Once the line with "ATOM 64 O O" is found in the data, output it and each following line exactly, up to and including the line with "ATOM 72 C CA", and nothing before or after.

▶ Provided information
Segment Open
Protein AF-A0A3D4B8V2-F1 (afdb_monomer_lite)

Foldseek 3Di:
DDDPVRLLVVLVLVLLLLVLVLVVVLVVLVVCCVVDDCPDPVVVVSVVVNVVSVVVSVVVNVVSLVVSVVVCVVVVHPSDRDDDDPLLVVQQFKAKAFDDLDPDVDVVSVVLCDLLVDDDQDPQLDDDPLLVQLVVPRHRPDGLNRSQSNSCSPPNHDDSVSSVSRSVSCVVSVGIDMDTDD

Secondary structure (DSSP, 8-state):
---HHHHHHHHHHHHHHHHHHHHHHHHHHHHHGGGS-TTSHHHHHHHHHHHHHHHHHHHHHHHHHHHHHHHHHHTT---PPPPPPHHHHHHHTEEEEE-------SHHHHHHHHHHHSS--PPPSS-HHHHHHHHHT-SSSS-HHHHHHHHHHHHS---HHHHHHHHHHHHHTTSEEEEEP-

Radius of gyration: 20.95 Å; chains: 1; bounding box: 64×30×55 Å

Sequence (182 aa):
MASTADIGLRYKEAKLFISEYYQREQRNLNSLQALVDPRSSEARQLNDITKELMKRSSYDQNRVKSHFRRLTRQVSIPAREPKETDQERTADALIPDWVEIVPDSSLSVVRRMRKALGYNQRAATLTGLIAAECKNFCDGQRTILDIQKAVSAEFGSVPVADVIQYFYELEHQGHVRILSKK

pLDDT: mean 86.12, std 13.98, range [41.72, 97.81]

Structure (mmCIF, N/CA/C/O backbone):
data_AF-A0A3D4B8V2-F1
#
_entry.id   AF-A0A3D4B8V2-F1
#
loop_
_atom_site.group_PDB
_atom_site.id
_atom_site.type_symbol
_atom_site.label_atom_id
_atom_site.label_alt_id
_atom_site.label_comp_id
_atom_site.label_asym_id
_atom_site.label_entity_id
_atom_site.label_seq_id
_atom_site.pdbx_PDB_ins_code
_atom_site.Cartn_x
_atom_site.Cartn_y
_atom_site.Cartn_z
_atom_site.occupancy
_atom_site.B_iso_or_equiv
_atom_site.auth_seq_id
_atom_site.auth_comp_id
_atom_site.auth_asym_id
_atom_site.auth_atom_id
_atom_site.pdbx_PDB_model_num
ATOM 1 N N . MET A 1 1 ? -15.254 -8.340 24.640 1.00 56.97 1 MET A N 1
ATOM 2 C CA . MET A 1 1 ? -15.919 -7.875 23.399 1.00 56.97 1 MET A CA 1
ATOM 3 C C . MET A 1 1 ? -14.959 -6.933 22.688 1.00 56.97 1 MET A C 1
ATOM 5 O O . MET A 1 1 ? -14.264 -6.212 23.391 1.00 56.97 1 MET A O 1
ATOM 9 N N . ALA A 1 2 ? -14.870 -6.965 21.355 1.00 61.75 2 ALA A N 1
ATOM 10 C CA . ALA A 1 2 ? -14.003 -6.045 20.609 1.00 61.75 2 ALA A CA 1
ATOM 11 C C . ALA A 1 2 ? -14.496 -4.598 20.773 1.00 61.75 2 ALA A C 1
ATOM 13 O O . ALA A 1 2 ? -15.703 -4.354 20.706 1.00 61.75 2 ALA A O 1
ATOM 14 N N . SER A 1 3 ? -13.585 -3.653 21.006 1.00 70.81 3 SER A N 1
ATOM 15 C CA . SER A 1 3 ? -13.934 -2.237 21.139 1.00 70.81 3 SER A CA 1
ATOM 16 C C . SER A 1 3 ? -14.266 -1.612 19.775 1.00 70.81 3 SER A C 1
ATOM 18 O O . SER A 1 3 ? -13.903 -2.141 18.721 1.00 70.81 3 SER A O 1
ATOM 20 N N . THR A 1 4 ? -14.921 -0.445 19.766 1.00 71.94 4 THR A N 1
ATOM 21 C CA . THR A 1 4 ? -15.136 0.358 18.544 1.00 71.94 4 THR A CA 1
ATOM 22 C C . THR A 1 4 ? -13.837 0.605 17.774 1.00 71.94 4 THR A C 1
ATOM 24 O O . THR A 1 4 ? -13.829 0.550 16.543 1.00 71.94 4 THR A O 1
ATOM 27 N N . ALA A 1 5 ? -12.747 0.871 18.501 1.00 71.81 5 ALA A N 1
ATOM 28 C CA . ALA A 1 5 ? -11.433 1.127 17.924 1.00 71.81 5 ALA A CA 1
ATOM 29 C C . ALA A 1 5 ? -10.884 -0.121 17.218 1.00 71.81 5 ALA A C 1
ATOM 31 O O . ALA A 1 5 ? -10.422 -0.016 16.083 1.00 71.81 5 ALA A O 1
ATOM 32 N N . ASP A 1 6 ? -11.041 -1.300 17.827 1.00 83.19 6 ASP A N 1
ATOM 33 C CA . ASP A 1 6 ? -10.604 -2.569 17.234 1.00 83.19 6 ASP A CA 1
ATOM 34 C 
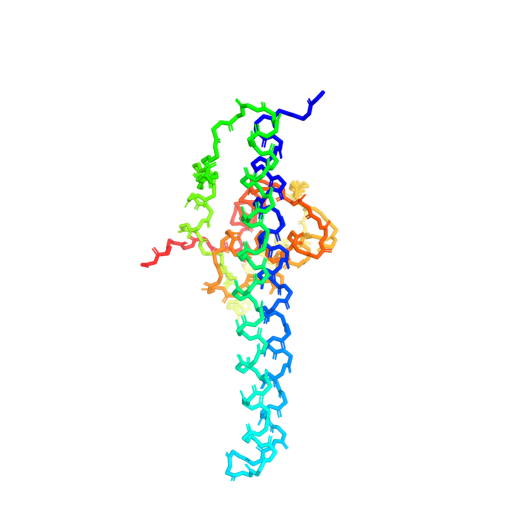C . ASP A 1 6 ? -11.370 -2.872 15.945 1.00 83.19 6 ASP A C 1
ATOM 36 O O . ASP A 1 6 ? -10.773 -3.202 14.923 1.00 83.19 6 ASP A O 1
ATOM 40 N N . ILE A 1 7 ? -12.697 -2.710 15.952 1.00 85.62 7 ILE A N 1
ATOM 41 C CA . ILE A 1 7 ? -13.531 -2.968 14.768 1.00 85.62 7 ILE A CA 1
ATOM 42 C C . ILE A 1 7 ? -13.173 -2.004 13.629 1.00 85.62 7 ILE A C 1
ATOM 44 O O . ILE A 1 7 ? -13.084 -2.414 12.470 1.00 85.62 7 ILE A O 1
ATOM 48 N N . GLY A 1 8 ? -12.952 -0.727 13.951 1.00 87.50 8 GLY A N 1
ATOM 49 C CA . GLY A 1 8 ? -12.523 0.277 12.982 1.00 87.50 8 GLY A CA 1
ATOM 50 C C . GLY A 1 8 ? -11.152 -0.034 12.379 1.00 87.50 8 GLY A C 1
ATOM 51 O O . GLY A 1 8 ? -10.995 0.015 11.158 1.00 87.50 8 GLY A O 1
ATOM 52 N N . LEU A 1 9 ? -10.178 -0.406 13.213 1.00 86.06 9 LEU A N 1
ATOM 53 C CA . LEU A 1 9 ? -8.837 -0.779 12.767 1.00 86.06 9 LEU A CA 1
ATOM 54 C C . LEU A 1 9 ? -8.878 -1.996 11.835 1.00 86.06 9 LEU A C 1
ATOM 56 O O . LEU A 1 9 ? -8.387 -1.920 10.711 1.00 86.06 9 LEU A O 1
ATOM 60 N N . ARG A 1 10 ? -9.559 -3.075 12.243 1.00 89.19 10 ARG A N 1
ATOM 61 C CA . ARG A 1 10 ? -9.704 -4.291 11.422 1.00 89.19 10 ARG A CA 1
ATOM 62 C C . ARG A 1 10 ? -10.414 -4.027 10.096 1.00 89.19 10 ARG A C 1
ATOM 64 O O . ARG A 1 10 ? -10.078 -4.634 9.083 1.00 89.19 10 ARG A O 1
ATOM 71 N N . TYR A 1 11 ? -11.380 -3.110 10.077 1.00 92.31 11 TYR A N 1
ATOM 72 C CA . TYR A 1 11 ? -12.027 -2.685 8.838 1.00 92.31 11 TYR A CA 1
ATOM 73 C C . TYR A 1 11 ? -11.054 -1.972 7.889 1.00 92.31 11 TYR A C 1
ATOM 75 O O . TYR A 1 11 ? -11.051 -2.269 6.693 1.00 92.31 11 TYR A O 1
ATOM 83 N N . LYS A 1 12 ? -10.210 -1.067 8.404 1.00 91.12 12 LYS A N 1
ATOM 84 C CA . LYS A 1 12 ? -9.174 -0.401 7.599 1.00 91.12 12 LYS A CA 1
Segment Closed
▶ Answer box
ATOM 64 O O . ARG A 1 10 ? -10.078 -4.634 9.083 1.00 89.19 10 ARG A O 1
ATOM 71 N N . TYR A 1 11 ? -11.380 -3.110 10.077 1.00 92.31 11 TYR A N 1
ATOM 72 C CA . TYR A 1 11 ? -12.027 -2.685 8.838 1.00 92.31 11 TYR A CA 1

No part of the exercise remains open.